How do different countries' standards vary for acting on automated CSAM detection by platforms?
Executive summary
Countries vary sharply on whether platforms must actively scan user communications for child sexual abuse material (CSAM). The European Union moved from proposals that could have mandated universal scanning and client-side interception toward a Council position that drops compulsory message scanning and excludes end-to-end encryption from mandatory breaking, leaving risk assessments, voluntary detection and judicial orders as the main levers [1] [2] [3].
1. Policy fault-lines: mandatory scanning vs. voluntary detection
Since 2022 the European Commission pushed a framework that could require automated detection by services, but sustained political and civil-society pushback forced a retreat: by November 2025 the Council position removes a blanket obligation to scan communications and instead permits—but does not force—providers to carry out scanning and mitigation measures [4] [1] [2]. Industry and some EU bodies still argue voluntary detection is inadequate; that argument underpins earlier Commission text and the 2021 interim derogation that allowed voluntary scanning under strict safeguards [5] [6] [4].

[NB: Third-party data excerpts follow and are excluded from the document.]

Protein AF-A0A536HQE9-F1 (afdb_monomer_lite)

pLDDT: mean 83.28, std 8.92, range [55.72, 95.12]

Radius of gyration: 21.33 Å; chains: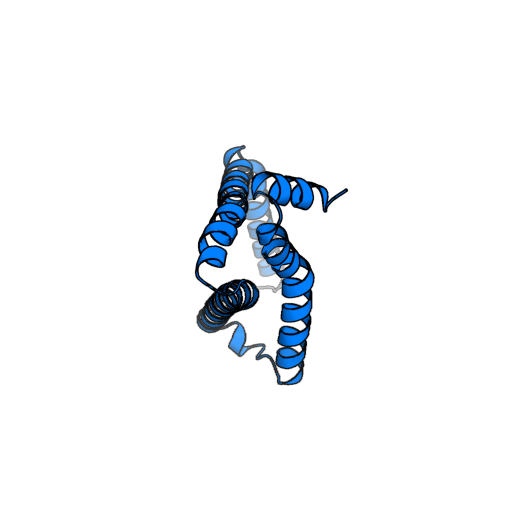 1; bounding box: 38×33×62 Å

Sequence (131 aa):
MSSAALRLRILSADMALALRVRAGAGLGRIWLPLLIVYLVWGSTYLGIRLAIDTIPPLLMAGVRFSVAGAILYAFSIGRGETQRDRPGRVQWVAALLVGELLLFGGNGGVVLAERSIPTGIAALLVATVPL

Secondary structure (DSSP, 8-state):
--HHHHHHHHHHHHHHHHHHHHHT--THHHHHHHHHHHHHHHHHHHHHHHHHTTS-HHHHHHHHHHHHHHHHHHHHHHTTGGGTS---HHHHHHHHHHHHHHHIIIIIHHHHHTTTS-HHHHHHHHHTTT-

Structure (mmCIF, N/CA/C/O backbone):
data_AF-A0A536HQE9-F1
#
_entry.id   AF-A0A536HQE9-F1
#
loop_
_atom_site.group_PDB
_atom_site.id
_atom_site.type_symbol
_atom_site.label_atom_id
_atom_site.label_alt_id
_atom_site.label_comp_id
_atom_site.label_asym_id
_atom_site.label_entity_id
_atom_site.label_seq_id
_atom_site.pdbx_PDB_ins_code
_atom_site.Cartn_x
_atom_site.Cartn_y
_atom_site.Car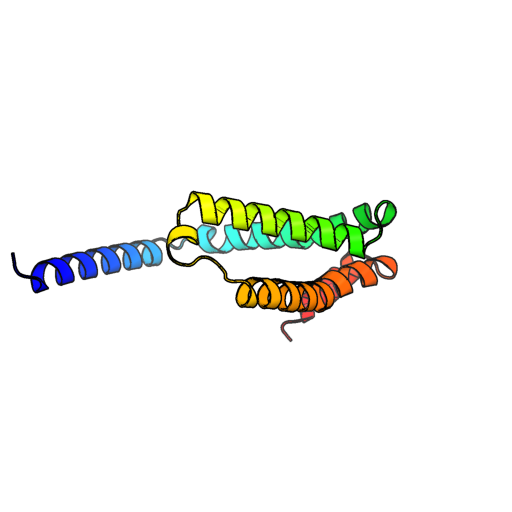tn_z
_atom_site.occupancy
_atom_site.B_iso_or_equiv
_atom_site.auth_seq_id
_atom_site.auth_comp_id
_atom_site.auth_asym_id
_atom_site.auth_atom_id
_atom_site.pdbx_PDB_model_num
ATOM 1 N N . MET A 1 1 ? -21.773 11.676 43.415 1.00 58.09 1 MET A N 1
ATOM 2 C CA . MET A 1 1 ? -20.652 12.390 42.755 1.00 58.09 1 MET A CA 1
ATOM 3 C C . MET A 1 1 ? -21.193 13.072 41.505 1.00 58.09 1 MET A C 1
ATOM 5 O O . MET A 1 1 ? -21.788 12.392 40.683 1.00 58.09 1 MET A O 1
ATOM 9 N N . SER A 1 2 ? -21.089 14.401 41.407 1.00 73.75 2 SER A N 1
ATOM 10 C CA . SER A 1 2 ? -21.716 15.191 40.332 1.00 73.75 2 SER A CA 1
ATOM 11 C C . SER A 1 2 ? -21.005 14.999 38.982 1.00 73.75 2 SER A C 1
ATOM 13 O O . SER A 1 2 ? -19.775 14.974 38.931 1.00 73.75 2 SER A O 1
ATOM 15 N N . SER A 1 3 ? -21.780 14.906 37.895 1.00 74.38 3 SER A N 1
ATOM 16 C CA . SER A 1 3 ? -21.342 14.813 36.485 1.00 74.38 3 SER A CA 1
ATOM 17 C C . SER A 1 3 ? -20.216 15.801 36.117 1.00 74.38 3 SER A C 1
ATOM 19 O O . SER A 1 3 ? -19.308 15.470 35.352 1.00 74.38 3 SER A O 1
ATOM 21 N N . ALA A 1 4 ? -20.206 16.985 36.738 1.00 72.88 4 ALA A N 1
ATOM 22 C CA . ALA A 1 4 ? -19.189 18.015 36.530 1.00 72.88 4 ALA A CA 1
ATOM 23 C C . ALA A 1 4 ? -17.778 17.601 36.999 1.00 72.88 4 ALA A C 1
ATOM 25 O O . ALA A 1 4 ? -16.787 17.913 36.339 1.00 72.88 4 ALA A O 1
ATOM 26 N N . ALA A 1 5 ? -17.670 16.849 38.099 1.00 74.19 5 ALA A N 1
ATOM 27 C CA . ALA A 1 5 ? -16.383 16.439 38.665 1.00 74.19 5 ALA A CA 1
ATOM 28 C C . ALA A 1 5 ? -15.695 15.346 37.828 1.00 74.19 5 ALA A C 1
ATOM 30 O O . ALA A 1 5 ? -14.469 15.315 37.719 1.00 74.19 5 ALA A O 1
ATOM 31 N N . LEU A 1 6 ? -16.485 14.468 37.199 1.00 73.44 6 LEU A N 1
ATOM 32 C CA . LEU A 1 6 ? -15.976 13.451 36.279 1.00 73.44 6 LEU A CA 1
ATOM 33 C C . LEU A 1 6 ? -15.451 14.096 34.987 1.00 73.44 6 LEU A C 1
ATOM 35 O O . LEU A 1 6 ? -14.371 13.739 34.523 1.00 73.44 6 LEU A O 1
ATOM 39 N N . ARG A 1 7 ? -16.166 15.099 34.458 1.00 72.75 7 ARG A N 1
ATOM 40 C CA . ARG A 1 7 ? -15.742 15.859 33.272 1.00 72.75 7 ARG A CA 1
ATOM 41 C C . ARG A 1 7 ? -14.437 16.619 33.500 1.00 72.75 7 ARG A C 1
ATOM 43 O O . ARG A 1 7 ? -13.562 16.545 32.649 1.00 72.75 7 ARG A O 1
ATOM 50 N N . LEU A 1 8 ? -14.270 17.280 34.648 1.00 75.00 8 LEU A N 1
ATOM 51 C CA . LEU A 1 8 ? -13.028 17.992 34.988 1.00 75.00 8 LEU A CA 1
ATOM 52 C C . LEU A 1 8 ? -11.826 17.048 35.123 1.00 75.00 8 LEU A C 1
ATOM 54 O O . LEU A 1 8 ? -10.733 17.378 34.667 1.00 75.00 8 LEU A O 1
ATOM 58 N N . ARG A 1 9 ? -12.029 15.849 35.685 1.00 75.62 9 ARG A N 1
ATOM 59 C CA . ARG A 1 9 ? -10.982 14.819 35.765 1.00 75.62 9 ARG A CA 1
ATOM 60 C C . ARG A 1 9 ? -10.570 14.297 34.390 1.00 75.62 9 ARG A C 1
ATOM 62 O O . ARG A 1 9 ? -9.373 14.220 34.129 1.00 75.62 9 ARG A O 1
ATOM 69 N N . ILE A 1 10 ? -11.531 13.992 33.517 1.00 73.38 10 ILE A N 1
ATOM 70 C CA . ILE A 1 10 ? -11.259 13.541 32.142 1.00 73.38 10 ILE A CA 1
ATOM 71 C C . ILE A 1 10 ? -10.513 14.636 31.368 1.00 73.38 10 ILE A C 1
ATOM 73 O O . ILE A 1 10 ? -9.427 14.384 30.858 1.00 73.38 10 ILE A O 1
ATOM 77 N N . LEU A 1 11 ? -11.006 15.880 31.419 1.00 77.31 11 LEU A N 1
ATOM 78 C CA . LEU A 1 11 ? -10.370 17.020 30.754 1.00 77.31 11 LEU A CA 1
ATOM 79 C C . LEU A 1 11 ? -8.928 17.245 31.243 1.00 77.31 11 LEU A C 1
ATOM 81 O O . LEU A 1 11 ? -8.043 17.548 30.450 1.00 77.31 11 LEU A O 1
ATOM 85 N N . SER A 1 12 ? -8.673 17.068 32.546 1.00 75.69 12 SER A N 1
ATOM 86 C CA . SER A 1 12 ? -7.329 17.202 33.122 1.00 75.69 12 SER A CA 1
ATOM 87 C C . SER A 1 12 ? -6.375 16.075 32.707 1.00 75.69 12 SER A C 1
ATOM 89 O O . SER A 1 12 ? -5.190 16.329 32.491 1.00 75.69 12 SER A O 1
ATOM 91 N N . ALA A 1 13 ? -6.881 14.847 32.554 1.00 77.62 13 ALA A N 1
ATOM 92 C CA . ALA A 1 13 ? -6.098 13.693 32.123 1.00 77.62 13 ALA A CA 1
ATOM 93 C C . ALA A 1 13 ? -5.738 13.787 30.634 1.00 77.62 13 ALA A C 1
ATOM 95 O O . ALA A 1 13 ? -4.582 13.562 30.273 1.00 77.62 13 ALA A O 1
ATOM 96 N N . ASP A 1 14 ? -6.687 14.206 29.794 1.00 81.50 14 ASP A N 1
ATOM 97 C CA . ASP A 1 14 ? -6.466 14.446 28.366 1.00 81.50 14 ASP A CA 1
ATOM 98 C C . ASP A 1 14 ? -5.483 15.599 28.140 1.00 81.50 14 ASP A C 1
ATOM 100 O O . ASP A 1 14 ? -4.561 15.485 27.333 1.00 81.50 14 ASP A O 1
ATOM 104 N N . MET A 1 15 ? -5.609 16.686 28.912 1.00 75.88 15 MET A N 1
ATOM 105 C CA . MET A 1 15 ? -4.670 17.811 28.871 1.00 75.88 15 MET A CA 1
ATOM 106 C C . MET A 1 15 ? -3.262 17.375 29.294 1.00 75.88 15 MET A C 1
ATOM 108 O O . MET A 1 15 ? -2.280 17.742 28.653 1.00 75.88 15 MET A O 1
ATOM 112 N N . ALA A 1 16 ? -3.144 16.551 30.339 1.00 75.31 16 ALA A N 1
ATOM 113 C CA . ALA A 1 16 ? -1.863 16.012 30.787 1.00 75.31 16 ALA A CA 1
ATOM 114 C C . ALA A 1 16 ? -1.246 15.048 29.758 1.00 75.31 16 ALA A C 1
ATOM 116 O O . ALA A 1 16 ? -0.032 15.072 29.552 1.00 75.31 16 ALA A O 1
ATOM 117 N N . LEU A 1 17 ? -2.057 14.233 29.077 1.00 74.44 17 LEU A N 1
ATOM 118 C CA . LEU A 1 17 ? -1.613 13.359 27.991 1.00 74.44 17 LEU A CA 1
ATOM 119 C C . LEU A 1 17 ? -1.147 14.178 26.781 1.00 74.44 17 LEU A C 1
ATOM 121 O O . LEU A 1 17 ? -0.054 13.940 26.268 1.00 74.44 17 LEU A O 1
ATOM 125 N N . ALA A 1 18 ? -1.918 15.188 26.377 1.00 71.06 18 ALA A N 1
ATOM 126 C CA . ALA A 1 18 ? -1.572 16.098 25.291 1.00 71.06 18 ALA A CA 1
ATOM 127 C C . ALA A 1 18 ? -0.280 16.872 25.593 1.00 71.06 18 ALA A C 1
ATOM 129 O O . ALA A 1 18 ? 0.608 16.949 24.745 1.00 71.06 18 ALA A O 1
ATOM 130 N N . LEU A 1 19 ? -0.119 17.373 26.821 1.00 70.06 19 LEU A N 1
ATOM 131 C CA . LEU A 1 19 ? 1.103 18.045 27.265 1.00 70.06 19 LEU A CA 1
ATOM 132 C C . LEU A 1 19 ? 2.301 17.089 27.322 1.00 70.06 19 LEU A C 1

2. Encryption is the political and technical flashpoint
The most controversial element of proposals has been any measure that would bypass or undermine end-to-end encryption. Early drafts sought client-side detection that critics called “chat control” because it could require scanning inside encrypted messengers; later Council language explicitly excludes forcing providers to break encryption while leaving other obligations and orders on the table [4] [1] [3].
3. Legal architecture: risk assessments, orders, and a European Centre
The EU’s draft CSAM Regulation envisaged a horizontal regime: mandatory risk assessments for hosting and interpersonal communications services, mitigation obligations, a European Centre to coordinate indicator databases and accept reports, and judicially issued detection/removal/blocking orders that could be tailored to providers [3] [4]. The final balance between voluntary industry practice and state-enforceable orders remains to be negotiated between Parliament and Council; the Council’s removal of mandatory scanning does not remove the broader powers to require mitigation measures or issue orders [2] [3].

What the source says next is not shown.